Arrived has built a substantial presence in the fractional real estate space since its 2019 founding, offering investors a path into single-family rentals with a $100 minimum investment. With more than 500 single-family rentals across 65 cities referenced in its 2025 year-in-review and millions in monthly dividends distributed, the platform has attracted attention from first-time real estate investors looking for accessible entry points. But does Arrived deliver the returns that serious investors need to build long-term wealth? This review examines Arrived's offerings, fee structure, and performance against alternatives like mogul, which reports 18.8% average annual returns, nearly double what Arrived's estimated historical range suggests. Understanding these differences matters when every percentage point compounds over time.
Disclaimer: The information provided in this guide is for educational purposes only and does not constitute financial, tax, or legal advice. Always consult with a licensed professional before making any financial or investment decisions.
Key Takeaways
- Arrived offers one of the lowest entry points in fractional real estate. The platform allows investments starting at $100 per property, making it accessible for absolute beginners testing the waters.
- Headline return figures are estimated and include appreciation assumptions. Arrived states an estimated historical 6% to 10% total-return range for diversified single-family residential exposure, but that figure is not guaranteed and recent income yields alone have been lower. By contrast, mogul reports 18.8% average annual returns.
- Arrived now pays monthly distributions. Arrived currently states that it pays monthly dividends once eligible properties or funds generate income, though first distributions can be delayed depending on the asset type and timing.
- Fee structure includes multiple layers. Arrived charges 3.5% sourcing fees on long-term rentals, 5% on vacation rentals, plus a 0.15% quarterly AUM fee and 8% to 25% property management fees depending on rental strategy. Vacation rentals may also carry a 5% gross-revenue fee.
- Liquidity is intended to be long-term but is not a hard lockup. Arrived investments are designed for multi-year holding periods, but eligible individual-property shares may be listed on Arrived's secondary market after a six-month minimum hold, subject to trading-window availability, buyer demand, pricing, and fees.
- Platform scale provides selection but not necessarily quality.

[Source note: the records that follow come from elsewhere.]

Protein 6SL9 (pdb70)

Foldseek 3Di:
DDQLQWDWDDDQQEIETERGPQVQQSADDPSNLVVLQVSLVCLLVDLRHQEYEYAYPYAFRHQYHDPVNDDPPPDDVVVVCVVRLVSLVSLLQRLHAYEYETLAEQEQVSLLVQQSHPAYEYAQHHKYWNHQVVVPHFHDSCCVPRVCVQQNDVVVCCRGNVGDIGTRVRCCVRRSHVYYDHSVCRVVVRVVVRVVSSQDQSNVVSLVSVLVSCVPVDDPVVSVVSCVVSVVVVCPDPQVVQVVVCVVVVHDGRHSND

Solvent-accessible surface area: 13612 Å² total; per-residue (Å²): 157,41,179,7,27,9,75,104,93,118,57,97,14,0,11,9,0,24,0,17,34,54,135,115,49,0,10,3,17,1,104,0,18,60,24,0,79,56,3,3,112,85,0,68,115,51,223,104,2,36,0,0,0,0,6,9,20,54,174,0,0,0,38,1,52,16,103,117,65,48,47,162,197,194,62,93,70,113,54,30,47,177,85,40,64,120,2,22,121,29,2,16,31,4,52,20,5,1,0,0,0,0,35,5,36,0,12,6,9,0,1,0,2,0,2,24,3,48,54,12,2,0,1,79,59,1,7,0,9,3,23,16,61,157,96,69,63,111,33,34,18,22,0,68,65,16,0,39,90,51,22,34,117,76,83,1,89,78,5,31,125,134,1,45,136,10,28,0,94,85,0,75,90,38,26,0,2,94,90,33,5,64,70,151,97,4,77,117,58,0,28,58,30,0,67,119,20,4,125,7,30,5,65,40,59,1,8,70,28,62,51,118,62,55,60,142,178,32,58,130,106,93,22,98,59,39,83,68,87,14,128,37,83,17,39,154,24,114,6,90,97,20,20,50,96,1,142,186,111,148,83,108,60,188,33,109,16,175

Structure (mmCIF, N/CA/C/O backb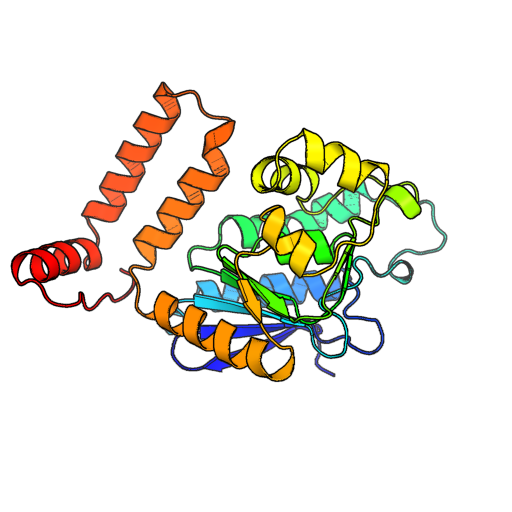one):
data_6SL9
#
_entry.id   6SL9
#
_cell.length_a   88.497
_cell.length_b   88.497
_cell.length_c   88.497
_cell.angle_alpha   90.000
_cell.angle_beta   90.000
_cell.angle_gamma   90.000
#
_symmetry.space_group_name_H-M   'P 21 3'
#
loop_
_entity.id
_entity.type
_entity.pdbx_description
1 polymer 'Enoyl-CoA hydratase/carnithine racemase'
2 non-polymer GLYCEROL
3 water water
#
loop_
_atom_site.group_PDB
_atom_site.id
_atom_site.type_symbol
_atom_site.label_atom_id
_atom_site.label_alt_id
_atom_site.label_comp_id
_atom_site.label_asym_id
_atom_site.label_entity_id
_atom_site.label_seq_id
_atom_site.pdbx_PDB_ins_code
_atom_site.Cartn_x
_atom_site.Cartn_y
_atom_site.Cartn_z
_atom_site.occupancy
_atom_site.B_iso_or_equiv
_atom_site.auth_seq_id
_atom_site.auth_comp_id
_atom_site.auth_asym_id
_atom_site.auth_atom_id
_atom_site.pdbx_PDB_model_num
ATOM 1 N N . SER A 1 1 ? -13.324 14.849 -1.494 1.000 22.311 -3 SER AAA N 1
ATOM 2 C CA . SER A 1 1 ? -11.993 14.588 -0.926 1.000 20.507 -3 SER AAA CA 1
ATOM 3 C C . SER A 1 1 ? -11.661 13.125 -1.078 1.000 17.913 -3 SER AAA C 1
ATOM 4 O O . SER A 1 1 ? -12.585 12.298 -1.223 1.000 18.645 -3 SER AAA O 1
ATOM 14 N N . ASN A 1 2 ? -10.398 12.789 -0.939 1.000 13.512 -2 ASN AAA N 1
ATOM 15 C CA . ASN A 1 2 ? -10.032 11.342 -0.862 1.000 12.781 -2 ASN AAA CA 1
ATOM 16 C C . ASN A 1 2 ? -8.804 11.216 0.040 1.000 12.507 -2 ASN AAA C 1
ATOM 17 O O . ASN A 1 2 ? -7.909 12.088 0.025 1.000 13.316 -2 ASN AAA O 1
ATOM 28 N N . ILE A 1 3 ? -8.722 10.146 0.787 1.000 11.981 -1 ILE AAA N 1
ATOM 29 C CA . ILE A 1 3 ? -7.589 9.952 1.707 1.000 12.576 -1 ILE AAA CA 1
ATOM 30 C C . ILE A 1 3 ? -6.302 9.872 0.910 1.000 12.148 -1 ILE AAA C 1
ATOM 31 O O . ILE A 1 3 ? -6.174 9.037 0.007 1.000 12.779 -1 ILE AAA O 1
ATOM 47 N N . GLY A 1 4 ? -5.360 10.732 1.251 1.000 12.895 0 GLY AAA N 1
ATOM 48 C CA . GLY A 1 4 ? -4.058 10.844 0.601 1.000 12.692 0 GLY AAA CA 1
ATOM 49 C C . GLY A 1 4 ? -4.013 11.826 -0.557 1.000 11.658 0 GLY AAA C 1
ATOM 50 O O . GLY A 1 4 ? -2.898 12.171 -0.950 1.000 12.299 0 GLY AAA O 1
ATOM 54 N N . MET A 1 5 ? -5.174 12.283 -1.078 1.000 11.479 1 MET AAA N 1
ATOM 55 C CA . MET A 1 5 ? -5.259 13.429 -1.984 1.000 11.994 1 MET AAA CA 1
ATOM 56 C C . MET A 1 5 ? -4.709 13.080 -3.376 1.000 11.704 1 MET AAA C 1
ATOM 57 O O . MET A 1 5 ? -4.432 14.026 -4.113 1.000 12.755 1 MET AAA O 1
ATOM 71 N N . ILE A 1 6 ? -4.626 11.796 -3.757 1.000 11.611 2 ILE AAA N 1
ATOM 72 C CA . ILE A 1 6 ? -4.257 11.399 -5.145 1.000 12.061 2 ILE AAA CA 1
ATOM 73 C C . ILE A 1 6 ? -5.394 10.557 -5.696 1.000 11.841 2 ILE AAA C 1
ATOM 74 O O . ILE A 1 6 ? -5.606 9.415 -5.281 1.000 13.251 2 ILE AAA O 1
ATOM 90 N N . LEU A 1 7 ? -6.187 11.125 -6.578 1.000 11.927 3 LEU AAA N 1
ATOM 91 C CA . LEU A 1 7 ? -7.235 10.328 -7.250 1.000 11.865 3 LEU AAA CA 1
ATOM 92 C C . LEU A 1 7 ? -6.586 9.442 -8.289 1.000 11.664 3 LEU AAA C 1
ATOM 93 O O . LEU A 1 7 ? -5.607 9.848 -8.930 1.000 12.622 3 LEU AAA O 1
ATOM 109 N N . LYS A 1 8 ? -7.142 8.256 -8.473 1.000 13.512 4 LYS AAA N 1
ATOM 110 C CA . LYS A 1 8 ? -6.631 7.291 -9.440 1.000 12.979 4 LYS AAA CA 1
ATOM 111 C C . LYS A 1 8 ? -7.778 6.775 -10.289 1.000 14.235 4 LYS AAA C 1
ATOM 112 O O . LYS A 1 8 ? -8.782 6.328 -9.725 1.000 16.765 4 LYS AAA O 1
ATOM 131 N N . GLU A 1 9 ? -7.573 6.706 -11.592 1.000 14.006 5 GLU AAA N 1
ATOM 132 C CA . GLU A 1 9 ? -8.564 6.061 -12.465 1.000 16.234 5 GLU AAA CA 1
ATOM 133 C C . GLU A 1 9 ? -7.788 5.467 -13.645 1.000 13.685 5 GLU AAA C 1
ATOM 134 O O . GLU A 1 9 ? -6.950 6.103 -14.178 1.000 16.298 5 GLU AAA O 1
ATOM 146 N N . ARG A 1 10 ? -8.166 4.291 -14.082 1.000 17.580 6 ARG AAA N 1
ATOM 147 C CA . ARG A 1 10 ? -7.583 3.657 -15.247 1.000 16.533 6 ARG AAA CA 1
ATOM 148 C C . ARG A 1 10 ? -8.540 3.840 -16.423 1.000 16.943 6 ARG AAA C 1
ATOM 149 O O . ARG A 1 10 ? -9.752 3.582 -16.320 1.000 21.793 6 ARG AAA O 1
ATOM 170 N N . GLN A 1 11 ? -8.002 4.328 -17.528 1.000 16.530 7 GLN AAA N 1
ATOM 171 C CA . GLN A 1 11 ? -8.734 4.451 -18.809 1.000 19.467 7 GLN AAA CA 1
ATOM 172 C C . GLN A 1 11 ? -7.889 3.680 -19.827 1.000 17.809 7 GLN AAA C 1
ATOM 173 O O . GLN A 1 11 ? -6.732 4.091 -20.098 1.000 16.474 7 GLN AAA O 1
ATOM 187 N N . ASP A 1 12 ? -8.380 2.541 -20.317 1.000 19.735 8 ASP AAA N 1
ATOM 188 C CA . ASP A 1 12 ? -7.548 1.652 -21.179 1.000 20.791 8 ASP AAA CA 1
ATOM 189 C C . ASP A 1 12 ? -6.250 1.310 -20.458 1.000 17.818 8 ASP AAA C 1
ATOM 190 O O . ASP A 1 12 ? -6.229 0.707 -19.351 1.000 19.032 8 ASP AAA O 1
ATOM 199 N N . GLY A 1 13 ? -5.174 1.635 -21.139 1.000 15.400 9 GLY AAA N 1
ATOM 200 C CA . GLY A 1 13 ? -3.799 1.380 -20.674 1.000 15.093 9 GLY AAA CA 1
ATOM 201 C C . GLY A 1 13 ? -3.183 2.540 -19.901 1.000 12.556 9 GLY AAA C 1
ATOM 202 O O . GLY A 1 13 ? -1.977 2.516 -19.664 1.000 12.587 9 GLY AAA O 1
ATOM 206 N N . VAL A 1 14 ? -3.985 3.540 -19.528 1.000 12.492 10 VAL AAA N 1
ATOM 207 C CA . VAL A 1 14 ? -3.488 4.763 -18.869 1.000 12.481 10 VAL AAA CA 1
ATOM 208 C C . VAL A 1 14 ? -3.967 4.800 -17.416 1.000 12.516 10 VAL AAA C 1
ATOM 209 O O . VAL A 1 14 ? -5.186 4.745 -17.168 1.000 14.039 10 VAL AAA O 1
ATOM 222 N N . LEU A 1 15 ? -3.045 5.019 -16.502 1.000 11.730 11 LEU AAA N 1
ATOM 223 C CA . LEU A 1 15 ? -3.406 5.368 -15.121 1.000 11.610 11 LEU AAA CA 1
ATOM 224 C C . LEU A 1 15 ? -3.404 6.903 -15.034 1.000 11.297 11 LEU AAA C 1
ATOM 225 O O . LEU A 1 15 ? -2.356 7.493 -15.162 1.000 12.031 11 LEU AAA O 1
ATOM 241 N N . VAL A 1 16 ? -4.565 7.458 -14.713 1.000 11.682 12 VAL AAA N 1
ATOM 242 C CA . VAL A 1 16 ? -4.751 8.902 -14.544 1.000 11.511 12 VAL AAA CA 1
ATOM 243 C C . VAL A 1 16 ? -4.687 9.220 -13.056 1.000 11.189 12 VAL AAA C 1
ATOM 244 O O . VAL A 1 16 ? -5.516 8.692 -12.270 1.000 12.167 12 VAL AAA O 1
ATOM 257 N N . LEU A 1 17 ? -3.729 10.042 -12.720 1.000 11.158 13 LEU AAA N 1
ATOM 258 C CA . LEU A 1 17 ? -3.497 10.522 -11.339 1.000 11.162 13 LEU AAA CA 1
ATOM 259 C C . LEU A 1 17 ? -3.855 11.995 -11.245 1.000 11.357 13 LEU AAA C 1
ATOM 260 O O . LEU A 1 17 ? -3.360 12.778 -12.045 1.000 12.208 13 LEU AAA O 1
ATOM 276 N N . THR A 1 18 ? -4.655 12.358 -10.259 1.000 11.559 14 THR AAA N 1
ATOM 277 C CA . THR A 1 18 ? -5.102 13.737 -10.090 1.000 11.138 14 THR AAA CA 1
ATOM 278 C C . THR A 1 18 ? -4.767 14.190 -8.684 1.000 11.143 14 THR AAA C 1
ATOM 279 O O . THR A 1 18 ? -5.295 13.622 -7.708 1.000 13.099 14 THR AAA O 1
ATOM 290 N N . LEU A 1 19 ? -3.930 15.217 -8.602 1.000 10.998 15 LEU AAA N 1
ATOM 291 C CA . LEU A 1 19 ? -3.680 15.894 -7.314 1.000 12.086 15 LEU AAA CA 1
ATOM 292 C C . LEU A 1 19 ? -5.012 16.478 -6.822 1.000 12.748 15 LEU AAA C 1
ATOM 293 O O . LEU A 1 19 ? -5.676 17.247 -7.570 1.000 13.910 15 LEU AAA O 1
ATOM 309 N N . ASN A 1 20 ? -5.394 16.173 -5.576 1.000 13.322 16 ASN AAA N 1
ATOM 310 C CA . ASN A 1 20 ? -6.791 16.451 -5.160 1.000 12.389 16 ASN AAA CA 1
ATOM 311 C C . ASN A 1 20 ? -6.820 17.079 -3.767 1.000 13.075 16 ASN AAA C 1
ATOM 312 O O . ASN A 1 20 ? -7.371 16.507 -2.820 1.000 15.006 16 ASN AAA O 1
ATOM 323 N N . ARG A 1 21 ? -6.314 18.300 -3.686 1.000 13.431 17 ARG AAA N 1
ATOM 324 C CA . ARG A 1 21 ? -6.546 19.198 -2.548 1.000 13.677 17 ARG AAA CA 1
ATOM 325 C C . ARG A 1 21 ? -6.923 20.559 -3.092 1.000 13.639 17 ARG AAA C 1
ATOM 326 O O . ARG A 1 21 ? -6.229 21.570 -2.867 1.000 14.536 17 ARG AAA O 1
ATOM 347 N N . PRO A 1 22 ? -8.025 20.636 -3.854 1.000 14.655 18 PRO AAA N 1
ATOM 348 C CA . PRO A 1 22 ? -8.239 21.852 -4.641 1.000 16.219 18 PRO AAA CA 1
ATOM 349 C C . PRO A 1 22 ? -8.464 23.125 -3.830 1.000 19.086 18 PRO AAA C 1
ATOM 350 O O . PRO A 1 22 ? -8.111 24.218 -4.293 1.000 22.405 18 PRO AAA O 1
ATOM 361 N N . GLU A 1 23 ? -9.013 22.950 -2.642 1.000 21.457 19 GLU AAA N 1
ATOM 362 C CA . GLU A 1 23 ? -9.280 24.057 -1.699 1.000 26.783 19 GLU AAA CA 1
ATOM 363 C C . GLU A 1 23 ? -7.985 24.708 -1.223 1.000 25.692 19 GLU AAA C 1
ATOM 364 O O . GLU A 1 23 ? -8.006 25.863 -0.765 1.000 30.090 19 GLU AAA O 1
ATOM 376 N N . LYS A 1 24 ? -6.867 24.015 -1.322 1.000 18.347 20 LYS AAA N 1
ATOM 377 C CA . LYS A 1 24 ? -5.518 24.539 -0.992 1.000 17.450 20 LYS AAA CA 1
ATOM 378 C C . LYS A 1 24 ? -4.623 24.532 -2.244 1.000 14.416 20 LYS AAA C 1
ATOM 379 O O . LYS A 1 24 ? -3.399 24.445 -2.085 1.000 15.829 20 LYS AAA O 1
ATOM 398 N N . LEU A 1 25 ? -5.222 24.597 -3.434 1.000 13.553 21 LEU AAA N 1
ATOM 399 C CA . LEU A 1 25 ? -4.444 24.680 -4.695 1.000 13.286 21 LEU AAA CA 1
ATOM 400 C C . LEU A 1 25 ? -3.488 23.498 -4.800 1.000 11.526 21 LEU AAA C 1
ATOM 401 O O . LEU A 1 25 ? -2.389 23.606 -5.344 1.000 12.526 21 LEU AAA O 1
ATOM 417 N N . ASN A 1 26 ? -3.950 22.335 -4.376 1.000 12.502 22 ASN AAA N 1
ATOM 418 C CA . ASN A 1 26 ? -3.156 21.090 -4.453 1.000 11.461 22 ASN AAA CA 1
ATOM 419 C C . ASN A 1 26 ? -1.787 21.264 -3.827 1.000 11.136 22 ASN AAA C 1
ATOM 420 O O . ASN A 1 26 ? -0.782 20.694 -4.328 1.000 12.470 22 ASN AAA O 1
ATOM 431 N N . ALA A 1 27 ? -1.755 21.947 -2.709 1.000 13.200 23 ALA AAA N 1
ATOM 432 C CA . ALA A 1 27 ? -0.499 22.189 -2.000 1.000 13.384 23 ALA AAA CA 1
ATOM 433 C C . ALA A 1 27 ? 0.086 20.856 -1.561 1.000 13.060 23 ALA AAA C 1
ATOM 434 O O . ALA A 1 27 ? -0.642 19.965 -1.118 1.000 17.417 23 ALA AAA O 1
ATOM 441 N N A ILE A 1 28 ? 1.406 20.775 -1.654 0.500 12.577 24 ILE AAA N 1
ATOM 442 N N B ILE A 1 28 ? 1.403 20.748 -1.709 0.500 12.774 24 ILE AAA N 1
ATOM 443 C CA A ILE A 1 28 ? 2.153 19.524 -1.384 0.500 13.034 24 ILE AAA CA 1
ATOM 444 C CA B ILE A 1 28 ? 2.168 19.505 -1.425 0.500 13.518 24 ILE AAA CA 1
ATOM 445 C C A ILE A 1 28 ? 2.410 19.343 0.116 0.500 11.907 24 ILE AAA C 1
ATOM 446 C C B ILE A 1 28 ? 2.396 19.341 0.089 0.500 12.312 24 ILE AAA C 1
ATOM 447 O O A ILE A 1 28 ? 2.869 20.266 0.790 0.500 13.457 24 ILE AAA O 1
ATOM 448 O O B ILE A 1 28 ? 2.801 20.287 0.759 0.500 13.716 24 ILE AAA O 1
ATOM 479 N N . THR A 1 29 ? 2.158 18.138 0.606 1.000 13.048 25 THR AAA N 1
ATOM 480 C CA . THR A 1 29 ? 2.514 17.706 1.967 1.000 12.839 25 THR AAA CA 1
ATOM 481 C C . THR A 1 29 ? 3.171 16.340 1.891 1.000 12.585 25 THR AAA C 1
ATOM 482 O O . THR A 1 29 ? 3.035 15.626 0.888 1.000 12.376 25 THR AAA O 1
ATOM 493 N N . GLY A 1 30 ? 3.801 15.957 2.991 1.000 14.237 26 GLY AAA N 1
ATOM 494 C CA . GLY A 1 30 ? 4.390 14.605 3.062 1.000 15.243 26 GLY AAA CA 1
ATOM 495 C C . GLY A 1 30 ? 3.327 13.562 2.854 1.000 12.618 26 GLY AAA C 1
ATOM 496 O O . GLY A 1 30 ? 3.581 12.552 2.220 1.000 13.696 26 GLY AAA O 1
ATOM 500 N N . GLU A 1 31 ? 2.142 13.758 3.425 1.000 12.951 27 GLU AAA N 1
ATOM 501 C CA . GLU A 1 31 ? 1.050 12.793 3.220 1.000 12.943 27 GLU AAA CA 1
ATOM 502 C C . GLU A 1 31 ? 0.717 12.643 1.724 1.000 12.043 27 GLU AAA C 1
ATOM 503 O O . GLU A 1 31 ? 0.550 11.524 1.218 1.000 12.064 27 GLU AAA O 1
ATOM 515 N N . LEU A 1 32 ? 0.567 13.757 1.049 1.000 11.327 28 LEU AAA N 1
ATOM 516 C CA . LEU A 1 32 ? 0.307 13.750 -0.398 1.000 10.936 28 LEU AAA CA 1
ATOM 517 C C . LEU A 1 32 ? 1.419 13.039 -1.148 1.000 10.576 28 LEU AAA C 1
ATOM 518 O O . LEU A 1 32 ? 1.147 12.222 -2.039 1.000 11.302 28 LEU AAA O 1
ATOM 534 N N . LEU A 1 33 ? 2.648 13.327 -0.790 1.000 11.569 29 LEU AAA N 1
ATOM 535 C CA . LEU A 1 33 ? 3.807 12.712 -1.475 1.000 10.669 29 LEU AAA CA 1
ATOM 536 C C . LEU A 1 33 ? 3.850 11.223 -1.227 1.000 10.919 29 LEU AAA C 1
ATOM 537 O O . LEU A 1 33 ? 4.143 10.459 -2.187 1.000 11.401 29 LEU AAA O 1
ATOM 553 N N . ASP A 1 34 ? 3.520 10.760 0.008 1.000 10.809 30 ASP AAA N 1
ATOM 554 C CA . ASP A 1 34 ? 3.458 9.305 0.216 1.000 10.836 30 ASP AAA CA 1
ATOM 555 C C . ASP A 1 34 ? 2.388 8.694 -0.714 1.000 10.410 30 ASP AAA C 1
ATOM 556 O O . ASP A 1 34 ? 2.601 7.612 -1.237 1.000 10.523 30 ASP AAA O 1
ATOM 565 N N . ALA A 1 35 ? 1.233 9.350 -0.854 1.000 10.501 31 ALA AAA N 1
ATOM 566 C CA . ALA A 1 35 ? 0.142 8.834 -1.694 1.000 11.031 31 ALA AAA CA 1
ATOM 567 C C . ALA A 1 35 ? 0.570 8.869 -3.166 1.000 10.214 31 ALA AAA C 1
ATOM 568 O O . ALA A 1 35 ? 0.232 7.950 -3.928 1.000 11.448 31 ALA AAA O 1
ATOM 575 N N . LEU A 1 36 ? 1.306 9.886 -3.597 1.000 10.553 32 LEU AAA N 1
ATOM 576 C CA . LEU A 1 36 ? 1.776 9.959 -4.977 1.000 10.662 32 LEU AAA CA 1
ATOM 577 C C . LEU A 1 36 ? 2.774 8.835 -5.261 1.000 9.806 32 LEU AAA C 1
ATOM 578 O O . LEU A 1 36 ? 2.652 8.138 -6.281 1.000 10.897 32 LEU AAA O 1
ATOM 594 N N . TYR A 1 37 ? 3.719 8.632 -4.367 1.000 10.557 33 TYR AAA N 1
ATOM 595 C CA . TYR A 1 37 ? 4.681 7.531 -4.452 1.000 10.517 33 TYR AAA CA 1
ATOM 596 C C . TYR A 1 37 ? 3.909 6.215 -4.623 1.000 10.044 33 TYR AAA C 1
ATOM 597 O O . TYR A 1 37 ? 4.218 5.401 -5.488 1.000 11.789 33 TYR AAA O 1
ATOM 615 N N . ALA A 1 38 ? 2.942 5.969 -3.726 1.000 10.978 34 ALA AAA N 1
ATOM 616 C CA . ALA A 1 38 ? 2.215 4.703 -3.731 1.000 11.235 34 ALA AAA CA 1
ATOM 617 C C . ALA A 1 38 ? 1.497 4.532 -5.078 1.000 11.000 34 ALA AAA C 1
ATOM 618 O O . ALA A 1 38 ? 1.429 3.393 -5.607 1.000 11.569 34 ALA AAA O 1
ATOM 625 N N . ALA A 1 39 ? 0.916 5.598 -5.615 1.000 10.533 35 ALA AAA N 1
ATOM 626 C CA . ALA A 1 39 ? 0.160 5.521 -6.882 1.000 11.255 35 ALA AAA CA 1
ATOM 627 C C . ALA A 1 39 ? 1.114 5.259 -8.047 1.000 11.766 35 ALA AAA C 1
ATOM 628 O O . ALA A 1 39 ? 0.787 4.489 -8.939 1.000 11.867 35 ALA AAA O 1
ATOM 635 N N . LEU A 1 40 ? 2.264 5.939 -8.080 1.000 11.336 36 LEU AAA N 1
ATOM 636 C CA . LEU A 1 40 ? 3.305 5.671 -9.112 1.000 11.577 36 LEU AAA CA 1
ATOM 637 C C . LEU A 1 40 ? 3.781 4.224 -9.049 1.000 10.963 36 LEU AAA C 1
ATOM 638 O O . LEU A 1 40 ? 3.859 3.540 -10.086 1.000 11.797 36 LEU AAA O 1
ATOM 654 N N . LYS A 1 41 ? 4.023 3.771 -7.830 1.000 11.078 37 LYS AAA N 1
ATOM 655 C CA . LYS A 1 41 ? 4.435 2.361 -7.650 1.000 12.793 37 LYS AAA CA 1
ATOM 656 C C . LYS A 1 41 ? 3.350 1.398 -8.165 1.000 12.050 37 LYS AAA C 1
ATOM 657 O O . LYS A 1 41 ? 3.666 0.412 -8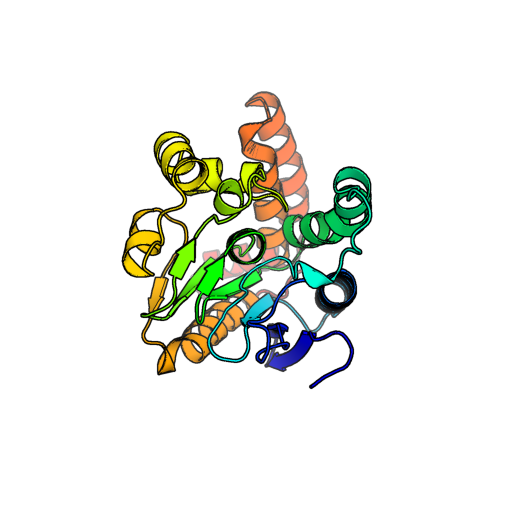.838 1.000 13.125 37 LYS AAA O 1
ATOM 676 N N . GLU A 1 42 ? 2.095 1.647 -7.794 1.000 13.469 38 GLU AAA N 1
ATOM 677 C CA . GLU A 1 42 ? 0.994 0.749 -8.233 1.000 13.473 38 GLU AAA CA 1
ATOM 678 C C . GLU A 1 42 ? 0.901 0.768 -9.760 1.000 13.877 38 GLU AAA C 1
ATOM 679 O O . GLU A 1 42 ? 0.737 -0.289 -10.348 1.000 15.223 38 GLU AAA O 1
ATOM 691 N N . GLY A 1 43 ? 1.001 1.952 -10.366 1.000 12.625 39 GLY AAA N 1
ATOM 692 C CA . GLY A 1 43 ? 0.932 2.035 -11.814 1.000 13.098 39 GLY AAA CA 1
ATOM 693 C C . GLY A 1 43 ? 2.081 1.305 -12.481 1.000 11.789 39 GLY AAA C 1
ATOM 694 O O . GLY A 1 43 ? 1.871 0.643 -13.504 1.000 13.894 39 GLY AAA O 1
ATOM 698 N N . GLU A 1 44 ? 3.285 1.440 -11.955 1.000 11.377 40 GLU AAA N 1
ATOM 699 C CA . GLU A 1 44 ? 4.443 0.741 -12.521 1.000 11.387 40 GLU AAA CA 1
ATOM 700 C C . GLU A 1 44 ? 4.286 -0.777 -12.389 1.000 13.022 40 GLU AAA C 1
ATOM 701 O O . GLU A 1 44 ? 4.736 -1.517 -13.292 1.000 13.600 40 GLU AAA O 1
ATOM 713 N N . GLU A 1 45 ? 3.742 -1.258 -11.284 1.000 13.024 41 GLU AAA N 1
ATOM 714 C CA . GLU A 1 45 ? 3.576 -2.717 -11.047 1.000 13.773 41 GLU AAA CA 1
ATOM 715 C C . GLU A 1 45 ? 2.382 -3.290 -11.859 1.000 13.950 41 GLU AAA C 1
ATOM 716 O O . GLU A 1 45 ? 2.344 -4.466 -12.047 1.000 17.616 41 GLU AAA O 1
ATOM 728 N N . ASP A 1 46 ? 1.427 -2.466 -12.280 1.000 13.935 42 ASP AAA N 1
ATOM 729 C CA . ASP A 1 46 ? 0.158 -2.930 -12.868 1.000 13.529 42 ASP AAA CA 1
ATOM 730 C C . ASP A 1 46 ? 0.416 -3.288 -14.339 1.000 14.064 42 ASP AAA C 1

While Arrived's large property count offers variety, platforms with stricter vetting, like mogul's less than 1% acceptance rate, may deliver better risk-adjusted opportunities.
What Is Arrived and How Does It Work?
Arrived operates as a fractional real estate investment platform allowing non-accredited investors to purchase shares in individual rental properties and funds. The platform acquires single-family homes and vacation rentals, places them in LLCs, and sells fractional ownership stakes to investors through its online marketplace.
How the Arrived investment process works:
- Investors browse available properties and funds on the platform
- Each property displays projected returns, rental income estimates, and property details
- Investors purchase shares starting at $100 per property
- Arrived handles property management, tenant placement, and maintenance
- Dividends are distributed monthly once eligible assets generate income
- Investments target multi-year holding periods, though eligible shares may be listed on Arrived's secondary market after a six-month minimum hold
The platform reported more than $2.39 million in dividend income during Q2 2025, more than $10.5 million in total dividends for 2025, and more than $3.7 million in dividends in Q1 2026, demonstrating active distribution activity. Arrived currently states that it pays investors monthly once eligible properties or funds generate income, although the first distribution can be delayed depending on the asset type and timing.
For investors seeking to understand how rental properties perform before committing capital, mogul's rental property calculator provides detailed analysis for any U.S. address, including projected returns across multiple scenarios.
Arrived's Property Offerings and Investment Options
Arrived's offerings now extend beyond individual rentals. Its lineup includes individual single-family rentals, vacation rentals, the Single Family Residential Fund, the Real Estate Income Fund (private-credit exposure), and City Funds. Vacation rentals remain part of the portfolio, but Arrived reported pausing new vacation-rental acquisitions in 2025 to focus on optimizing existing vacation-rental homes.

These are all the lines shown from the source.